Dürfte passen....kurz und knapp: solange du dir nicht ein OC Ergebnis jenseits von Gut und Böse in den Kopf setzt und/oder ein Multi-GPU-System hast/nutzen möchtest, sollte ein Board einfach die Anschlüsse bieten, die DU brauchst. Mehr nicht. Ich persönlich bevorzuge Boards von Asrock und Asus. Neben dem Asus würde ich wohl auch ein Extreme4 angucken. Oder auch ein Pro4, wenn´s günstig(er) sein soll.

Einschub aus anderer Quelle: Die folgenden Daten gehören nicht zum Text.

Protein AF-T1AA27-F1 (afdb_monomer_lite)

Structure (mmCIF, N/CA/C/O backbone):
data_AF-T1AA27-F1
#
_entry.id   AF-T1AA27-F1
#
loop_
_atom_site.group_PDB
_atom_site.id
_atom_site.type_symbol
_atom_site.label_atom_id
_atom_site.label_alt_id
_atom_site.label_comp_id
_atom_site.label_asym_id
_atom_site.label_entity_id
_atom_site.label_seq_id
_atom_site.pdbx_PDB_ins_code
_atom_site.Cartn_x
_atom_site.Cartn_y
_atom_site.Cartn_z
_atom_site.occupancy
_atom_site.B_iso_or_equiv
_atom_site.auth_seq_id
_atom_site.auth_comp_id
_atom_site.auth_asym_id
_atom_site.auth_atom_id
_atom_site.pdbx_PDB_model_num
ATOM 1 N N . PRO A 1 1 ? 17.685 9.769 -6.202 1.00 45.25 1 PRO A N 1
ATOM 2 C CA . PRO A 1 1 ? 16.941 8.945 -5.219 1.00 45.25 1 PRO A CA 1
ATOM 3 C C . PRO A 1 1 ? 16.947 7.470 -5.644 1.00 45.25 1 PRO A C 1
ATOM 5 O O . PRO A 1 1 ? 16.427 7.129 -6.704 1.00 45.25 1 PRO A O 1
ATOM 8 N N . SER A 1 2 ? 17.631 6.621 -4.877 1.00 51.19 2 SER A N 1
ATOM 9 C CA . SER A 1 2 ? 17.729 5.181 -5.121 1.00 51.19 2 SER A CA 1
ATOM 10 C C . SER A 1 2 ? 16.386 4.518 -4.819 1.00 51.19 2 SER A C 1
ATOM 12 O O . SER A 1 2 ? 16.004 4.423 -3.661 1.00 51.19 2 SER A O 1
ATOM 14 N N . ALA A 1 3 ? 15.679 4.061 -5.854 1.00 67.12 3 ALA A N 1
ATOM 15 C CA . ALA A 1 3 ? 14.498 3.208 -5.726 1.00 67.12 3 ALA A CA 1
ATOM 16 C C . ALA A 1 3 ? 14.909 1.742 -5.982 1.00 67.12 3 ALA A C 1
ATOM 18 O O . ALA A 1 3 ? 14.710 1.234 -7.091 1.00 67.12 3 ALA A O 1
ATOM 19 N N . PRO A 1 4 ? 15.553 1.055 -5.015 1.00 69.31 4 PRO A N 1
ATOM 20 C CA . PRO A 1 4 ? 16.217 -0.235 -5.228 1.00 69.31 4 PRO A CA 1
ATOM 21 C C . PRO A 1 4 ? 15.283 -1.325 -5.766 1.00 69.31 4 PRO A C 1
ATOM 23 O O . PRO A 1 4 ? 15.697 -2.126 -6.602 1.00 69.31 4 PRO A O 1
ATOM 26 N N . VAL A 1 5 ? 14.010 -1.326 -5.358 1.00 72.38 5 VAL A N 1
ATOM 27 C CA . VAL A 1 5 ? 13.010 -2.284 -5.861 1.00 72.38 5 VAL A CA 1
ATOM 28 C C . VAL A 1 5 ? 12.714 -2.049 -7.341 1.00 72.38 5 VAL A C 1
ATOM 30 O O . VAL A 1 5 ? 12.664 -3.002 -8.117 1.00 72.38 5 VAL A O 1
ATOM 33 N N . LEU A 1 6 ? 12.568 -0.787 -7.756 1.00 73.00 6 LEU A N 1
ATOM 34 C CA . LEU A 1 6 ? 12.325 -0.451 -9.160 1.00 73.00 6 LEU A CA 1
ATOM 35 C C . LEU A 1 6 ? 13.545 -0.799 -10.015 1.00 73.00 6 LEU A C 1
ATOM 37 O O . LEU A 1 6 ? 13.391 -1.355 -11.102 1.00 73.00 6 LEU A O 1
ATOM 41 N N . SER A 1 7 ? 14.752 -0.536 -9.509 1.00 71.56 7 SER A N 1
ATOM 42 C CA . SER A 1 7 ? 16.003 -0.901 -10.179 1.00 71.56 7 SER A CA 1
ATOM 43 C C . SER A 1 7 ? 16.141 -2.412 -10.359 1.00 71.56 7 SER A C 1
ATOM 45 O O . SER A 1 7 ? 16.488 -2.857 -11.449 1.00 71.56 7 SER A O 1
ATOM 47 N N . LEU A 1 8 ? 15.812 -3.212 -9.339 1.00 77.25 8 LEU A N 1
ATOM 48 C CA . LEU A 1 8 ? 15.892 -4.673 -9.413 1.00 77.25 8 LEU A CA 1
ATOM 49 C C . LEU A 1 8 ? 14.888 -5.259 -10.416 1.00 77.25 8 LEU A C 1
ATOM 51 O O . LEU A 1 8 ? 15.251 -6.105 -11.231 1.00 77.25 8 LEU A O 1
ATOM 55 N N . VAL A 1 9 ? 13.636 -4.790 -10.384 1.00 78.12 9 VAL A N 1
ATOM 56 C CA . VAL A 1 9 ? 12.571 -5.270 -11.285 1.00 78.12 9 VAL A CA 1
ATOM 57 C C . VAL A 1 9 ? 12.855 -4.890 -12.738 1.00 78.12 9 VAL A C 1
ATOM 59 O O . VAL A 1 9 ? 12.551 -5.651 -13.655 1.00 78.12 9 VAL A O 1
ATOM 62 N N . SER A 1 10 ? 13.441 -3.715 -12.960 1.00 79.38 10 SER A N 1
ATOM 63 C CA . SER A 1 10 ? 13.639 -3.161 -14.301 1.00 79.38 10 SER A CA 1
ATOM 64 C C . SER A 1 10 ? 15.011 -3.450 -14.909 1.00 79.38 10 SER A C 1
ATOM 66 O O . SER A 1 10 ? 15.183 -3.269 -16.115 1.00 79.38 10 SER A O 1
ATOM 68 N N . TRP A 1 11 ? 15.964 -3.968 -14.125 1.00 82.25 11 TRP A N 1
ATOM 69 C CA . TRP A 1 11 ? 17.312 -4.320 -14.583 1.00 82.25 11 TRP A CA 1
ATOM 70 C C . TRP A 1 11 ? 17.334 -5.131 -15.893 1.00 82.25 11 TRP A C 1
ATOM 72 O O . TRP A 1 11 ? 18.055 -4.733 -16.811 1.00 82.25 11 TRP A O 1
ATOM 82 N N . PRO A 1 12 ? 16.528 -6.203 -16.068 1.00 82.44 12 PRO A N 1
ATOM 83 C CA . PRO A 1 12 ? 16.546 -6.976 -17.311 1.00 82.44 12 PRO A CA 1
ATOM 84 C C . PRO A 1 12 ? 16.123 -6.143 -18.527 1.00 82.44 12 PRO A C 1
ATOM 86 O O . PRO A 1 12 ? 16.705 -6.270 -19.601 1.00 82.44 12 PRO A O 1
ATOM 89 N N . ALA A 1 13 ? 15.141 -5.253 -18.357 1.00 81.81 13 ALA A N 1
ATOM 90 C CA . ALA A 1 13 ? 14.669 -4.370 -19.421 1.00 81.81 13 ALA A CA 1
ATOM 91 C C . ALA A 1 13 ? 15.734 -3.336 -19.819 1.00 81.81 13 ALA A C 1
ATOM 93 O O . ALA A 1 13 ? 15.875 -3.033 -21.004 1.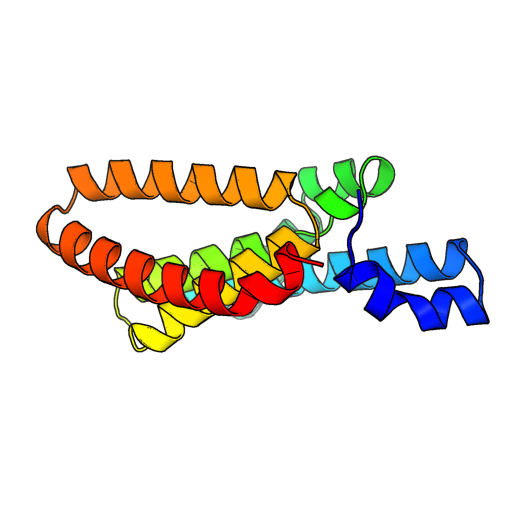00 81.81 13 ALA A O 1
ATOM 94 N N . GLY A 1 14 ? 16.521 -2.856 -18.849 1.00 81.56 14 GLY A N 1
ATOM 95 C CA . GLY A 1 14 ? 17.675 -1.993 -19.103 1.00 81.56 14 GLY A CA 1
ATOM 96 C C . GLY A 1 14 ? 18.757 -2.683 -19.933 1.00 81.56 14 GLY A C 1
ATOM 97 O O . GLY A 1 14 ? 19.287 -2.083 -20.865 1.00 81.56 14 GLY A O 1
ATOM 98 N N . VAL A 1 15 ? 19.033 -3.963 -19.659 1.00 83.81 15 VAL A N 1
ATOM 99 C CA . VAL A 1 15 ? 20.019 -4.754 -20.418 1.00 83.81 15 VAL A CA 1
ATOM 100 C C . VAL A 1 15 ? 19.549 -5.038 -21.849 1.00 83.81 15 VAL A C 1
ATOM 102 O O . VAL A 1 15 ? 20.352 -4.983 -22.775 1.00 83.81 15 VAL A O 1
ATOM 105 N N . VAL A 1 16 ? 18.258 -5.329 -22.048 1.00 87.81 16 VAL A N 1
ATOM 106 C CA . VAL A 1 16 ? 17.715 -5.729 -23.362 1.00 87.81 16 VAL A CA 1
ATOM 107 C C . VAL A 1 16 ? 17.428 -4.537 -24.277 1.00 87.81 16 VAL A C 1
ATOM 109 O O . VAL A 1 16 ? 17.663 -4.622 -25.480 1.00 87.81 16 VAL A O 1
ATOM 112 N N . GLY A 1 17 ? 16.895 -3.438 -23.739 1.00 81.81 17 GLY A N 1
ATOM 113 C CA . GLY A 1 17 ? 16.388 -2.319 -24.547 1.00 81.81 17 GLY A CA 1
ATOM 114 C C . GLY A 1 17 ? 16.807 -0.937 -24.062 1.00 81.81 17 GLY A C 1
ATOM 115 O O . GLY A 1 17 ? 16.224 0.062 -24.486 1.00 81.81 17 GLY A O 1
ATOM 116 N N . GLY A 1 18 ? 17.797 -0.863 -23.172 1.00 87.44 18 GLY A N 1
ATOM 117 C CA . GLY A 1 18 ? 18.325 0.391 -22.655 1.00 87.44 18 GLY A CA 1
ATOM 118 C C . GLY A 1 18 ? 17.366 1.137 -21.723 1.00 87.44 18 GLY A C 1
ATOM 119 O O . GLY A 1 18 ? 16.314 0.647 -21.305 1.00 87.44 18 GLY A O 1
ATOM 120 N N . VAL A 1 19 ? 17.748 2.373 -21.402 1.00 83.19 19 VAL A N 1
ATOM 121 C CA . VAL A 1 19 ? 17.107 3.200 -20.365 1.00 83.19 19 VAL A CA 1
ATOM 122 C C . VAL A 1 19 ? 15.647 3.540 -20.695 1.00 83.19 19 VAL A C 1
ATOM 124 O O . VAL A 1 19 ? 14.813 3.619 -19.798 1.00 83.19 19 VAL A O 1
ATOM 127 N N . ILE A 1 20 ? 15.307 3.696 -21.979 1.00 87.00 20 ILE A N 1
ATOM 128 C CA . ILE A 1 20 ? 13.943 4.046 -22.410 1.00 87.00 20 ILE A CA 1
ATOM 129 C C . ILE A 1 20 ? 12.984 2.874 -22.172 1.00 87.00 20 ILE A C 1
ATOM 131 O O . ILE A 1 20 ? 11.901 3.065 -21.616 1.00 87.00 20 ILE A O 1
ATOM 135 N N . LEU A 1 21 ? 13.379 1.652 -22.555 1.00 85.50 21 LEU A N 1
ATOM 136 C CA . LEU A 1 21 ? 12.564 0.463 -22.300 1.00 85.50 21 LEU A CA 1
ATOM 137 C C . LEU A 1 21 ? 12.409 0.234 -20.795 1.00 85.50 21 LEU A C 1
ATOM 139 O O . LEU A 1 21 ? 11.302 -0.017 -20.323 1.00 85.50 21 LEU A O 1
ATOM 143 N N . GLN A 1 22 ? 13.503 0.381 -20.046 1.00 83.69 22 GLN A N 1
ATOM 144 C CA . GLN A 1 22 ? 13.501 0.280 -18.591 1.00 83.69 22 GLN A CA 1
ATOM 145 C C . GLN A 1 22 ? 12.490 1.241 -17.951 1.00 83.69 22 GLN A C 1
ATOM 147 O O . GLN A 1 22 ? 11.660 0.812 -17.148 1.00 83.69 22 GLN A O 1
ATOM 152 N N . TYR A 1 23 ? 12.513 2.516 -18.350 1.00 83.50 23 TYR A N 1
ATOM 153 C CA . TYR A 1 23 ? 11.581 3.534 -17.865 1.00 83.50 23 TYR A CA 1
ATOM 154 C C . TYR A 1 23 ? 10.122 3.183 -18.186 1.00 83.50 23 TYR A C 1
ATOM 156 O O . TYR A 1 23 ? 9.275 3.193 -17.292 1.00 83.50 23 TYR A O 1
ATOM 164 N N . ASN A 1 24 ? 9.831 2.809 -19.436 1.00 88.44 24 ASN A N 1
ATOM 165 C CA . ASN A 1 24 ? 8.470 2.468 -19.860 1.00 88.44 24 ASN A CA 1
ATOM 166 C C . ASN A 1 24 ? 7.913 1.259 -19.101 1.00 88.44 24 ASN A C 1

Edit: zu langsam, aber ich sehe da Gemeinsamkeiten


----------



## extremeDsgn (6. Oktober 2017)

*AW: Welches Mainboard/RAM für I7-8700k*

Einmal AsRock, immer AsRock.


----------



## Threshold (6. Oktober 2017)

*AW: Welches Mainboard/RAM für I7-8700k*



Pedro123 schrieb:


> ich will jetzt wirklich mal meinen 2600k loswerden und mir einen 8700k holen.



Jetzt ist gut.
Frag im Dezember noch mal nach, ob der 8700k dann lieferbar ist.


----------



## markus1612 (6. Oktober 2017)

*AW: Welches Mainboard/RAM für I7-8700k*

Bist du dir sicher, dass das Problem von der CPU kommt?
Bei alles auf Max knickt im Raid alles ein.


----------



## Pedro123 (6. Oktober 2017)

*AW: Welches Mainboard/RAM für I7-8700k*

ja ich denke schon, ich habe auch gehört das das wichtigste für wow der prozessor ist. 

Ansonsten was soll es auch sonst sein. Vor einiger Zeit habe ich auf 16GB RAM aufgestockt,  einen unterschied in Wow konnte ich jetzt nicht feststellen. 
Wegen eines Soundproblems habe ich formatiert und alles neu installiert, neue treiber , alles neu mit Win10. 

Das was am meisten reinhaut sind halt die Umgebungsdetails. 
Die anderen Optionen wie Schatten und Co. haben nur kleine FPS Senkungen. 
Aber wenn man halt viele Spieler sieht in den Städten da gehts dann runter und wenn viele Spelleffekte zu sehen sind.
Die Auflösung habe ich mal runtergestellt von 4k auf FullHD , da gab es absolut keinen Unterschied in den Frames in Stormwind beim Auktionshaus z.B.


----------



## 0ssi (6. Oktober 2017)

*AW: Welches Mainboard/RAM für I7-8700k*



Pedro123 schrieb:


> Ich spiele hauptsächlich Wow und habe auf 4k mit einer 1080ti, ...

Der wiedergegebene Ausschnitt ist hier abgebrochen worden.